▶ [Try it]
Repeat exactly, and only, the lines of the entries below from the one with "ATOM 44 O O" through the one with "ATOM 51 O O", both ends included.

Source records below:

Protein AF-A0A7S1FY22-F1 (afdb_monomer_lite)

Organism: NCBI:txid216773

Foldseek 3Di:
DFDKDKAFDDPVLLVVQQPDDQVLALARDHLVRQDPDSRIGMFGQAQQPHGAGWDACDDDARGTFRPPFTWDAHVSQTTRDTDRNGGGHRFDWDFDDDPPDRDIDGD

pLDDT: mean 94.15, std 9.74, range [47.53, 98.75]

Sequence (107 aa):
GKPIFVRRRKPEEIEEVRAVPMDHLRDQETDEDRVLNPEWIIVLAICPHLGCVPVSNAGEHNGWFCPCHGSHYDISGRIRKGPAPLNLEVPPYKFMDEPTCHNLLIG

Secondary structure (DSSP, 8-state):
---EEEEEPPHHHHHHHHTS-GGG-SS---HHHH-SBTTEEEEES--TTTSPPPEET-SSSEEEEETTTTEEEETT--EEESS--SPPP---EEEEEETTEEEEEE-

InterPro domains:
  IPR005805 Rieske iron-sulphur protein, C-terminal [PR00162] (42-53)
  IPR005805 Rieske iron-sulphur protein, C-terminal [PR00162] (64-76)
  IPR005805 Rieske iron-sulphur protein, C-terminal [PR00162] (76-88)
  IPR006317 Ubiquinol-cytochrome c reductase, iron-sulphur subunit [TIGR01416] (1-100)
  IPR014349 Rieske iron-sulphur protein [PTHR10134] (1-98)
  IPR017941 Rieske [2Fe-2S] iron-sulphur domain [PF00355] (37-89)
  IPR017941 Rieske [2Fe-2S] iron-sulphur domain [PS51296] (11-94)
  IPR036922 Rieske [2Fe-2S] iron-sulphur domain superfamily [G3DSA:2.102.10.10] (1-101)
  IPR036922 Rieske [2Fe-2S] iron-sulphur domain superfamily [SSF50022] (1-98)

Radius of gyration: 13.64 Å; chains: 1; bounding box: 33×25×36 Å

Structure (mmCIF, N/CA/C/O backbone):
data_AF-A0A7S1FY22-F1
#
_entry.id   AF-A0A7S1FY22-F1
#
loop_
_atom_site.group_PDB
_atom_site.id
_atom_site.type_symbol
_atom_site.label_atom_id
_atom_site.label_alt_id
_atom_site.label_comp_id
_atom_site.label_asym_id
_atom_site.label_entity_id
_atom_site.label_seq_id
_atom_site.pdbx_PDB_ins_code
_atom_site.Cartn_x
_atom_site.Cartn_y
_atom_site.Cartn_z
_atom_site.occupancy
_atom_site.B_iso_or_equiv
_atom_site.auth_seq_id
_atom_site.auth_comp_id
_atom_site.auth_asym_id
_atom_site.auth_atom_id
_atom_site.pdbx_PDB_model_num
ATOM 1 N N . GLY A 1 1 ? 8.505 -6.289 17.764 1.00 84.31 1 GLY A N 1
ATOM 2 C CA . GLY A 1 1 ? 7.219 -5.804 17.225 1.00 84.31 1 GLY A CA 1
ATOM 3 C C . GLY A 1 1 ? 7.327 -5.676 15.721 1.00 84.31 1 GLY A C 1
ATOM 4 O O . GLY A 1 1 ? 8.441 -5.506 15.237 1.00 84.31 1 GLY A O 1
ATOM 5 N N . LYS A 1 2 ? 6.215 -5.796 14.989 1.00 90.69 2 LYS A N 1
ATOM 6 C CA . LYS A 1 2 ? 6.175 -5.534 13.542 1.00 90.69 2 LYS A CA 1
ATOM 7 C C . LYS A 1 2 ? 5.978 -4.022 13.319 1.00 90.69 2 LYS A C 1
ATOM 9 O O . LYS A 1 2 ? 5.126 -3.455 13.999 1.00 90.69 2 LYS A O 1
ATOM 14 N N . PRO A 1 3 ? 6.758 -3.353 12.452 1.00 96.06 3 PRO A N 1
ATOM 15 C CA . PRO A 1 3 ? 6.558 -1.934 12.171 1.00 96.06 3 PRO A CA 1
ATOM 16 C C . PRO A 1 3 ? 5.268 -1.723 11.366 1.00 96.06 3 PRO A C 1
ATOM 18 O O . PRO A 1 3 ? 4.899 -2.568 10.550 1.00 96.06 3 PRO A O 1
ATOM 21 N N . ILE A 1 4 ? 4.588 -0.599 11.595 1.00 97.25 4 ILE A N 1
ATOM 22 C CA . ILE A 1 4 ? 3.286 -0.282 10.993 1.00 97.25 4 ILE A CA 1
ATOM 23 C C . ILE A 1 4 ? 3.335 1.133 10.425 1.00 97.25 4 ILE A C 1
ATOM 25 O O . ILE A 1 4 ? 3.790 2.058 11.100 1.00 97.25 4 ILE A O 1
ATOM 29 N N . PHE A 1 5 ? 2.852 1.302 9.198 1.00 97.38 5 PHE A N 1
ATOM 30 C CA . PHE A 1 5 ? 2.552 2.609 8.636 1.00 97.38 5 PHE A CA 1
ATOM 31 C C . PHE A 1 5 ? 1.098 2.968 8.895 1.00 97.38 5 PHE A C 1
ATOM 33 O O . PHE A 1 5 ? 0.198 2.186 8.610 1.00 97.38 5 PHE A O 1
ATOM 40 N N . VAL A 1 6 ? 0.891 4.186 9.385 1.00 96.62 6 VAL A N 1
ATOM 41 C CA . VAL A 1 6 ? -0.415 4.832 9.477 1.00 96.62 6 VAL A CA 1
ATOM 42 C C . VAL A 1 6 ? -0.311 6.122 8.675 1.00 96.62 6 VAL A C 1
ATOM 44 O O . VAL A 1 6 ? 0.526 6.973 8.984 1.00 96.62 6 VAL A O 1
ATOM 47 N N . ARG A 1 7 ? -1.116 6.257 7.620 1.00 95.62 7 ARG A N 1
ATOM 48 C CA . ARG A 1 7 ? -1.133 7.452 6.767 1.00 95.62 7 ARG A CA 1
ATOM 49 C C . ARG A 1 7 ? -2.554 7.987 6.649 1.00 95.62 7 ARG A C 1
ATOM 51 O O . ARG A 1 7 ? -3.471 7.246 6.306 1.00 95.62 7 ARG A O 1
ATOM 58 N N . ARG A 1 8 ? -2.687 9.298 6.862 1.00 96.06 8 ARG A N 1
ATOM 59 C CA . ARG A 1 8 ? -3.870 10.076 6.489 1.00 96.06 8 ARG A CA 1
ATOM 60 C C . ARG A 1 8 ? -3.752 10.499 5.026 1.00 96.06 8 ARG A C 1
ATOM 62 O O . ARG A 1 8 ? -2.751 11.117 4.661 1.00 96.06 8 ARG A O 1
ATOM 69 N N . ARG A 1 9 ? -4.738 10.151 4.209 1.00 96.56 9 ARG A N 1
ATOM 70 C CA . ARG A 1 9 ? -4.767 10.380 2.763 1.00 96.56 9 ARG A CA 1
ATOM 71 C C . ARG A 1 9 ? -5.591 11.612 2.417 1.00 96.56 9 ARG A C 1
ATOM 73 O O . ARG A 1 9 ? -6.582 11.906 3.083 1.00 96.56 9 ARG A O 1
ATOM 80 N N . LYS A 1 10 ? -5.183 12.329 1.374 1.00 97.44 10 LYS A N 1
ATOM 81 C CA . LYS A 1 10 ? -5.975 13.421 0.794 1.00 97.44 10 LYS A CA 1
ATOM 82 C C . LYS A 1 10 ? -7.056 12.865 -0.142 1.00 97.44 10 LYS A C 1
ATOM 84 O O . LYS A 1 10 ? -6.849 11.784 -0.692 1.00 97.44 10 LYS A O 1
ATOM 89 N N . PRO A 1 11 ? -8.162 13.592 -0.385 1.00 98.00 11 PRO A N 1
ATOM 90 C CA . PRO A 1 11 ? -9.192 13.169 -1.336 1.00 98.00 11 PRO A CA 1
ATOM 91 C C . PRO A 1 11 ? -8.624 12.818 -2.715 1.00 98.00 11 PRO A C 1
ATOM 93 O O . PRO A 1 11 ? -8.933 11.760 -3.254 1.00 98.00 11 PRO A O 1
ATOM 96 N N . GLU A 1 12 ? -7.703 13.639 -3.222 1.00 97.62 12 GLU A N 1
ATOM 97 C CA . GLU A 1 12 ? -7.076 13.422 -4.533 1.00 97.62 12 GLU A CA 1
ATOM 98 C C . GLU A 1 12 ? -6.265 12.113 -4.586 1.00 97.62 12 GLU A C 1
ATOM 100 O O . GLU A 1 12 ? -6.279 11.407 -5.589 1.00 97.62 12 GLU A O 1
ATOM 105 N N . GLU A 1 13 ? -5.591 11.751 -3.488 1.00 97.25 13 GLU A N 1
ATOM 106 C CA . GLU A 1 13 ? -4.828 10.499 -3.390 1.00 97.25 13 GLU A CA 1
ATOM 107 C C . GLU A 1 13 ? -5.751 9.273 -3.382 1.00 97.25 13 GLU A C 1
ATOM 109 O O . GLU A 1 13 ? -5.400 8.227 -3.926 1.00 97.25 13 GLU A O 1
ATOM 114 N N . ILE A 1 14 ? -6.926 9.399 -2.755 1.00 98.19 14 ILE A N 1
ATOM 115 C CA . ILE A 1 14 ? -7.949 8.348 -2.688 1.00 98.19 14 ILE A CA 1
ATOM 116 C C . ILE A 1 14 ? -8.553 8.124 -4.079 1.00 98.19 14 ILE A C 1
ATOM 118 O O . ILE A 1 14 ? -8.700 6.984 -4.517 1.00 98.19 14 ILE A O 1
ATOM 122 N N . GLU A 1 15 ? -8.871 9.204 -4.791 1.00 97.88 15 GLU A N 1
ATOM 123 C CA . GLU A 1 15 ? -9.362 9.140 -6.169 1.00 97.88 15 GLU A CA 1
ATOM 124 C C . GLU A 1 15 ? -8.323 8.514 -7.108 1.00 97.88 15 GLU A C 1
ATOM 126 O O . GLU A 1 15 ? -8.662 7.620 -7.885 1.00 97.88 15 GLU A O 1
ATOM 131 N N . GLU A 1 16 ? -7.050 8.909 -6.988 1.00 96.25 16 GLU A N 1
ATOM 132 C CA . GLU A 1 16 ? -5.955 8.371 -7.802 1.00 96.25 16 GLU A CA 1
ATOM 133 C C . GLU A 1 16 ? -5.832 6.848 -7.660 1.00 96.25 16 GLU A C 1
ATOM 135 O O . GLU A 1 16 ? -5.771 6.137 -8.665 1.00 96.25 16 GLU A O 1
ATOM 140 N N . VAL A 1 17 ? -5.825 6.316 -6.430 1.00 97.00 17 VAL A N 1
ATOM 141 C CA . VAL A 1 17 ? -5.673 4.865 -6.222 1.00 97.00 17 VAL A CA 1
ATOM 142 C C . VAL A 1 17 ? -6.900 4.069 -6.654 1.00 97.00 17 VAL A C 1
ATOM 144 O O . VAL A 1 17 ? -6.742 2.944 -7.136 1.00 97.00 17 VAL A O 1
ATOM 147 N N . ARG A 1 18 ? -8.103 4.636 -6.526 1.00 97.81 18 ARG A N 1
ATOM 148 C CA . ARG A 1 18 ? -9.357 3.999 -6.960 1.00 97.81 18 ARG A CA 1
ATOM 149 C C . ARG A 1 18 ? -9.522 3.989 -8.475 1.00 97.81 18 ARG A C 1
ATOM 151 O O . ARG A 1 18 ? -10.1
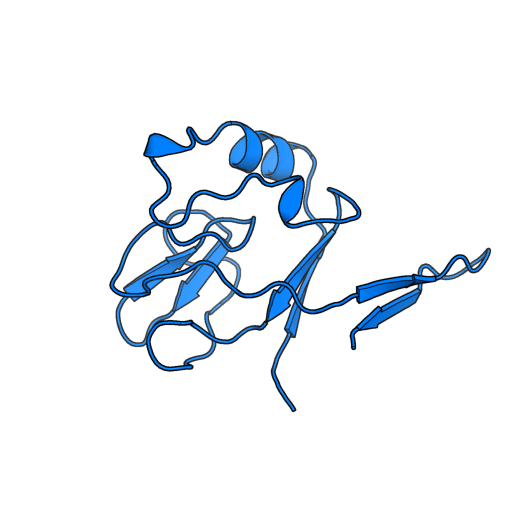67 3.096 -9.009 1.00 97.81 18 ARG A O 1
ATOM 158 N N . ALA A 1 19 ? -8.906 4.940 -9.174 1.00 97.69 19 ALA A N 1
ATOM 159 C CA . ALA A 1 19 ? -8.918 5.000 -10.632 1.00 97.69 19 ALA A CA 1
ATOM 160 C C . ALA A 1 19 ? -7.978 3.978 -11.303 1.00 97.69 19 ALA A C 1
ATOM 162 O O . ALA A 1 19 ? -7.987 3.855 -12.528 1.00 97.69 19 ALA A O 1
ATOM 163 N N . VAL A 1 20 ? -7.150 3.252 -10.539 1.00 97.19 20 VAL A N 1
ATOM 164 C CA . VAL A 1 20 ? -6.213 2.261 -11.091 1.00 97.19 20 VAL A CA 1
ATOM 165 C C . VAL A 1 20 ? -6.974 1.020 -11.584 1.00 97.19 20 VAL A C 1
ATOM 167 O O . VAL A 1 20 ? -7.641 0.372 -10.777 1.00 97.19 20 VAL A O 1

End of Source records.
Source records below:

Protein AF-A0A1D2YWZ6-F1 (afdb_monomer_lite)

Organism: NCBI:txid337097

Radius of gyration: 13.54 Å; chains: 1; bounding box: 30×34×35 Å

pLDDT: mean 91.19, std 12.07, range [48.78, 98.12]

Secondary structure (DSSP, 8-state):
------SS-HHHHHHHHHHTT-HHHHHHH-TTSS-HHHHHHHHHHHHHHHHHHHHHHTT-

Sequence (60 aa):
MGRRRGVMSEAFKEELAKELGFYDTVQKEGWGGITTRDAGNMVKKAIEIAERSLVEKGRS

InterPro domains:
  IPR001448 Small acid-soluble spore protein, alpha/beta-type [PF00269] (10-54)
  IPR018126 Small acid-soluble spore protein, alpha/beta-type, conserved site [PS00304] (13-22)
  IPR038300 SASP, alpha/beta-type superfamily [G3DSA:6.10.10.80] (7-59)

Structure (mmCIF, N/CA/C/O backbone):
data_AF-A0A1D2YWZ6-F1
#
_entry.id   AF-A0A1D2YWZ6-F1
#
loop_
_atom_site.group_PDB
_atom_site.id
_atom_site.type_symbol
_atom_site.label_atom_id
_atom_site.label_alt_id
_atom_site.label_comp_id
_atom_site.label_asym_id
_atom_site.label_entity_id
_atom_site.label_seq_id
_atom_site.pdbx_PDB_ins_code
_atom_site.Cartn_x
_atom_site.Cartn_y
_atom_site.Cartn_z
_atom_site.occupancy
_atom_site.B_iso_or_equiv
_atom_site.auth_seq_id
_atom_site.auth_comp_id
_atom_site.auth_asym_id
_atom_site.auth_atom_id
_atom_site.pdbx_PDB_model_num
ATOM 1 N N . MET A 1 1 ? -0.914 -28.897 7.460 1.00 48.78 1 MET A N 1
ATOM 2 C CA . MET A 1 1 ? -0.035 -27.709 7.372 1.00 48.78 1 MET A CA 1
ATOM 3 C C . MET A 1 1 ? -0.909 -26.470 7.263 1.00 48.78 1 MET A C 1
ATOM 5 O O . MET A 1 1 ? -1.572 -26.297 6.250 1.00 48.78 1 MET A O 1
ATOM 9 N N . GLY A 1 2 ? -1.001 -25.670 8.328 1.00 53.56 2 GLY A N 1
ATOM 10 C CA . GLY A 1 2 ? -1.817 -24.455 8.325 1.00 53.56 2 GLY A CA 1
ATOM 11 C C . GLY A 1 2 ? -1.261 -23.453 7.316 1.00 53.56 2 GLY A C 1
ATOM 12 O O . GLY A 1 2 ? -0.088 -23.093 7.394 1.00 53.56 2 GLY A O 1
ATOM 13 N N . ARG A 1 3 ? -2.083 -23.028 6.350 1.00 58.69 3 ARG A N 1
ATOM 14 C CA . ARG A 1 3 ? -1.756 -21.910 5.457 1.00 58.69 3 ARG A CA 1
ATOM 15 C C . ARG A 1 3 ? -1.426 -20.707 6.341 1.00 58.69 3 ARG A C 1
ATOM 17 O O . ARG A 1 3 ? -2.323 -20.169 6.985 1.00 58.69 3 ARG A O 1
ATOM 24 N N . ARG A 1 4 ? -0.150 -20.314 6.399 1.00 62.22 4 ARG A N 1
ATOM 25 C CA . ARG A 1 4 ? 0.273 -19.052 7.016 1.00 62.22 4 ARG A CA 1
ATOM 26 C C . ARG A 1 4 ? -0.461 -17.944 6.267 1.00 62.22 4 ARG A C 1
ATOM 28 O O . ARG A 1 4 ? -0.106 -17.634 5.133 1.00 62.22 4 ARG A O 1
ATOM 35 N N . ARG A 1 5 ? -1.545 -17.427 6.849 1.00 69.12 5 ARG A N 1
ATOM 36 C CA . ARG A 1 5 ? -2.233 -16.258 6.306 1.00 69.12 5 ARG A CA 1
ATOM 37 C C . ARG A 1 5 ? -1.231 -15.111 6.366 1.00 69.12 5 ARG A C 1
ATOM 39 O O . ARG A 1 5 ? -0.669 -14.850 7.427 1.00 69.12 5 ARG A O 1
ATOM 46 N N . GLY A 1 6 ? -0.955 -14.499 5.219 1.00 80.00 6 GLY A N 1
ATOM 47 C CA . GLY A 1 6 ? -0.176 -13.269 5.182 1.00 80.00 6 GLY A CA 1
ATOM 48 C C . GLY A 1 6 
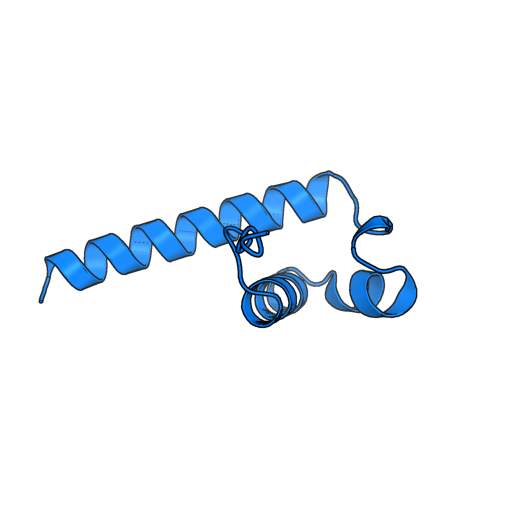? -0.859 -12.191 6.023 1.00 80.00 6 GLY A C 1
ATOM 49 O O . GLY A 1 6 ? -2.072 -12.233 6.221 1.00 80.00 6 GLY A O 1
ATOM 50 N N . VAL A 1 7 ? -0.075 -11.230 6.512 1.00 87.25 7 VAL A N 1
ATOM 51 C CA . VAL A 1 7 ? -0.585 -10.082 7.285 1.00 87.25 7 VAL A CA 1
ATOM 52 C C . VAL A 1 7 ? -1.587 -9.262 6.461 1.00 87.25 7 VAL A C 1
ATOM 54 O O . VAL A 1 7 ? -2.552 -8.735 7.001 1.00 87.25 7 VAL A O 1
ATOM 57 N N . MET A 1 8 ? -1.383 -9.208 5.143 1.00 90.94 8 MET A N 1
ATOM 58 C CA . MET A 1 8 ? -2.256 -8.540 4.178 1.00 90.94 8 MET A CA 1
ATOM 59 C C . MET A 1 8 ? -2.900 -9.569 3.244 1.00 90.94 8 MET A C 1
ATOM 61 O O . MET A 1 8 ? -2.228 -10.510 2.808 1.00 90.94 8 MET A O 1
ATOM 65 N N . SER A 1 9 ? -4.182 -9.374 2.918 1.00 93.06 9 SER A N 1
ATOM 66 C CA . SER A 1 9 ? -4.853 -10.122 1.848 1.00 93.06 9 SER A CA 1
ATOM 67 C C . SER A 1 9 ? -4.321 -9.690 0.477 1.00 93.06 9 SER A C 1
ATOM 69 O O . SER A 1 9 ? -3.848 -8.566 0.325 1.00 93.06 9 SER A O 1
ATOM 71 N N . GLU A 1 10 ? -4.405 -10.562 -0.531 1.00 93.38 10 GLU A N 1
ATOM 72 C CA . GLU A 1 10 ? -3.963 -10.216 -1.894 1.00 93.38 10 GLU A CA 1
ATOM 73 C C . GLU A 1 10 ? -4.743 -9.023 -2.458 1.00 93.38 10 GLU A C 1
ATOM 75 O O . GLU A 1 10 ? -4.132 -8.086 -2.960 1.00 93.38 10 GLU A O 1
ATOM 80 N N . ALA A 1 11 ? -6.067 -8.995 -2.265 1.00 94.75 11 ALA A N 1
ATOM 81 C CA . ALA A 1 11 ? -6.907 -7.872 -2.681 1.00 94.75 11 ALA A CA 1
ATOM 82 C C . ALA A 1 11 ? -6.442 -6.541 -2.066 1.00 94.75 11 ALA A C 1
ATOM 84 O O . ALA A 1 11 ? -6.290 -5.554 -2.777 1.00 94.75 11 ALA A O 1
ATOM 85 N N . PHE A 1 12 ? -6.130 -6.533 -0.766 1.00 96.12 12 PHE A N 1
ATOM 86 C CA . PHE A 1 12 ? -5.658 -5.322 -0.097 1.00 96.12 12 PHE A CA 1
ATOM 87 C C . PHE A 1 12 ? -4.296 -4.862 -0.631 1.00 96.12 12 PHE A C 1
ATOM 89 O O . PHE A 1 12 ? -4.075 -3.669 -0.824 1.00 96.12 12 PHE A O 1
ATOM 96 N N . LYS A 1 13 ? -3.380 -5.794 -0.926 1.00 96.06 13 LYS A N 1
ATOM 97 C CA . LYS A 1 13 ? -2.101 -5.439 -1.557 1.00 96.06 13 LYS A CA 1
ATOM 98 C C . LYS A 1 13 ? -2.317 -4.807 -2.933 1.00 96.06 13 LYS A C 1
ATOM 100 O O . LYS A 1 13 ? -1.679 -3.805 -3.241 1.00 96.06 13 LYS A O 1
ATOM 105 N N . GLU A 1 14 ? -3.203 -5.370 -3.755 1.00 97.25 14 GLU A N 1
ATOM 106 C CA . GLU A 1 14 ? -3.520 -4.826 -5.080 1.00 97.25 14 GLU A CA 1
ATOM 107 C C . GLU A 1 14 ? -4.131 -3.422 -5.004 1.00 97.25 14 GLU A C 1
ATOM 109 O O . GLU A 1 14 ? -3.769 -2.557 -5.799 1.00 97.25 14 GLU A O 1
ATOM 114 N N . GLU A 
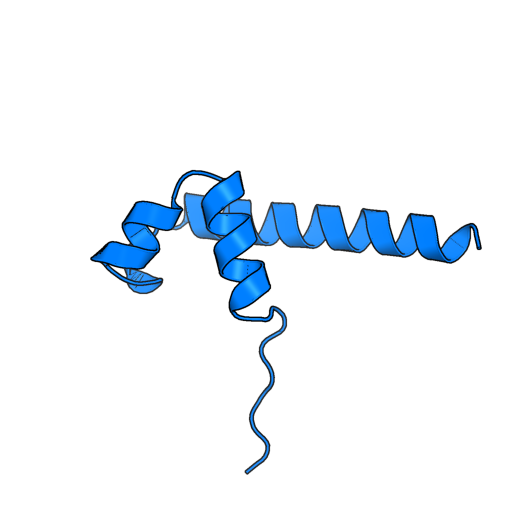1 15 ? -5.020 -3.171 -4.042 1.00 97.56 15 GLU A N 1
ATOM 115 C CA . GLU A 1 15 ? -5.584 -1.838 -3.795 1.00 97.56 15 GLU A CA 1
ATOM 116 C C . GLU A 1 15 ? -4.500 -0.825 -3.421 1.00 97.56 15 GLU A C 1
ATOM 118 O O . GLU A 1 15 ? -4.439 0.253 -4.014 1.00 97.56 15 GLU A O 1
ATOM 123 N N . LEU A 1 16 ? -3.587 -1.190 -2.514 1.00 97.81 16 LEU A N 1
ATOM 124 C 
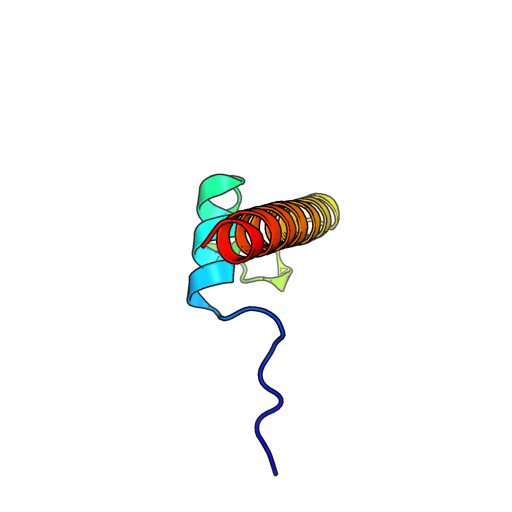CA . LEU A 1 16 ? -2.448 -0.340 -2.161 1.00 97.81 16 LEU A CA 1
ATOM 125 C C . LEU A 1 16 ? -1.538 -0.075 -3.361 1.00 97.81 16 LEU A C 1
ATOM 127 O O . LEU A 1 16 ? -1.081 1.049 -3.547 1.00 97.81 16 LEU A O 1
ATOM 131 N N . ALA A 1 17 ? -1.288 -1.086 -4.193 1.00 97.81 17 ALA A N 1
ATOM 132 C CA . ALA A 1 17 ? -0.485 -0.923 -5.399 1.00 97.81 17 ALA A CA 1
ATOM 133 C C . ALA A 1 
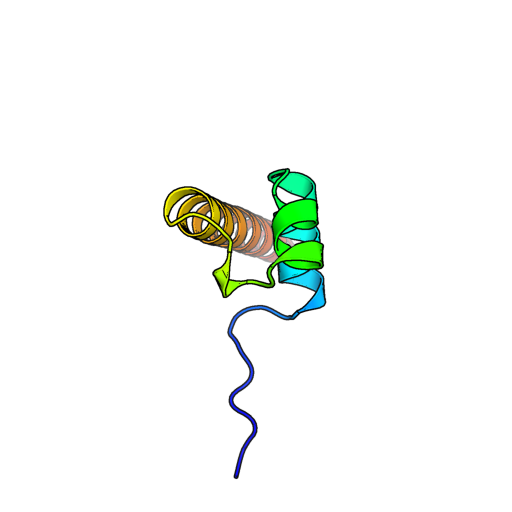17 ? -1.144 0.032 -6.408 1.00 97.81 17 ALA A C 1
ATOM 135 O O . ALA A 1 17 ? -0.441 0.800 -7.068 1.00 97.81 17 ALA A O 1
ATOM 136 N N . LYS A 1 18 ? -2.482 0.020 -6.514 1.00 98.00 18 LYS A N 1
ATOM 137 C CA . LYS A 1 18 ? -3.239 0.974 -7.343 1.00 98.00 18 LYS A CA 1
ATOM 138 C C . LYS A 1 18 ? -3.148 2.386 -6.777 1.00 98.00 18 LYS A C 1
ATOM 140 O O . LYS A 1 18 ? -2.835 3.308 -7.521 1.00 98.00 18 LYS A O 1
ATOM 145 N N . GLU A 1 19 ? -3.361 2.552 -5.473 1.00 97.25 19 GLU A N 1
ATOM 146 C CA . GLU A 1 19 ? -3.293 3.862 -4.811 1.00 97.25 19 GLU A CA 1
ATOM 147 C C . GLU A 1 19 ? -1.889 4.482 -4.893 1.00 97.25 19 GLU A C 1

End of Source records.

▶ [Response box]
ATOM 44 O O . VAL A 1 6 ? 0.526 6.973 8.984 1.00 96.62 6 VAL A O 1
ATOM 47 N N . ARG A 1 7 ? -1.116 6.257 7.620 1.00 95.62 7 ARG A N 1
ATOM 48 C CA . ARG A 1 7 ? -1.133 7.452 6.767 1.00 95.62 7 ARG A CA 1
ATOM 49 C C . ARG A 1 7 ? -2.554 7.987 6.649 1.00 95.62 7 ARG A C 1
ATOM 51 O O . ARG A 1 7 ? -3.471 7.246 6.306 1.00 95.62 7 ARG A O 1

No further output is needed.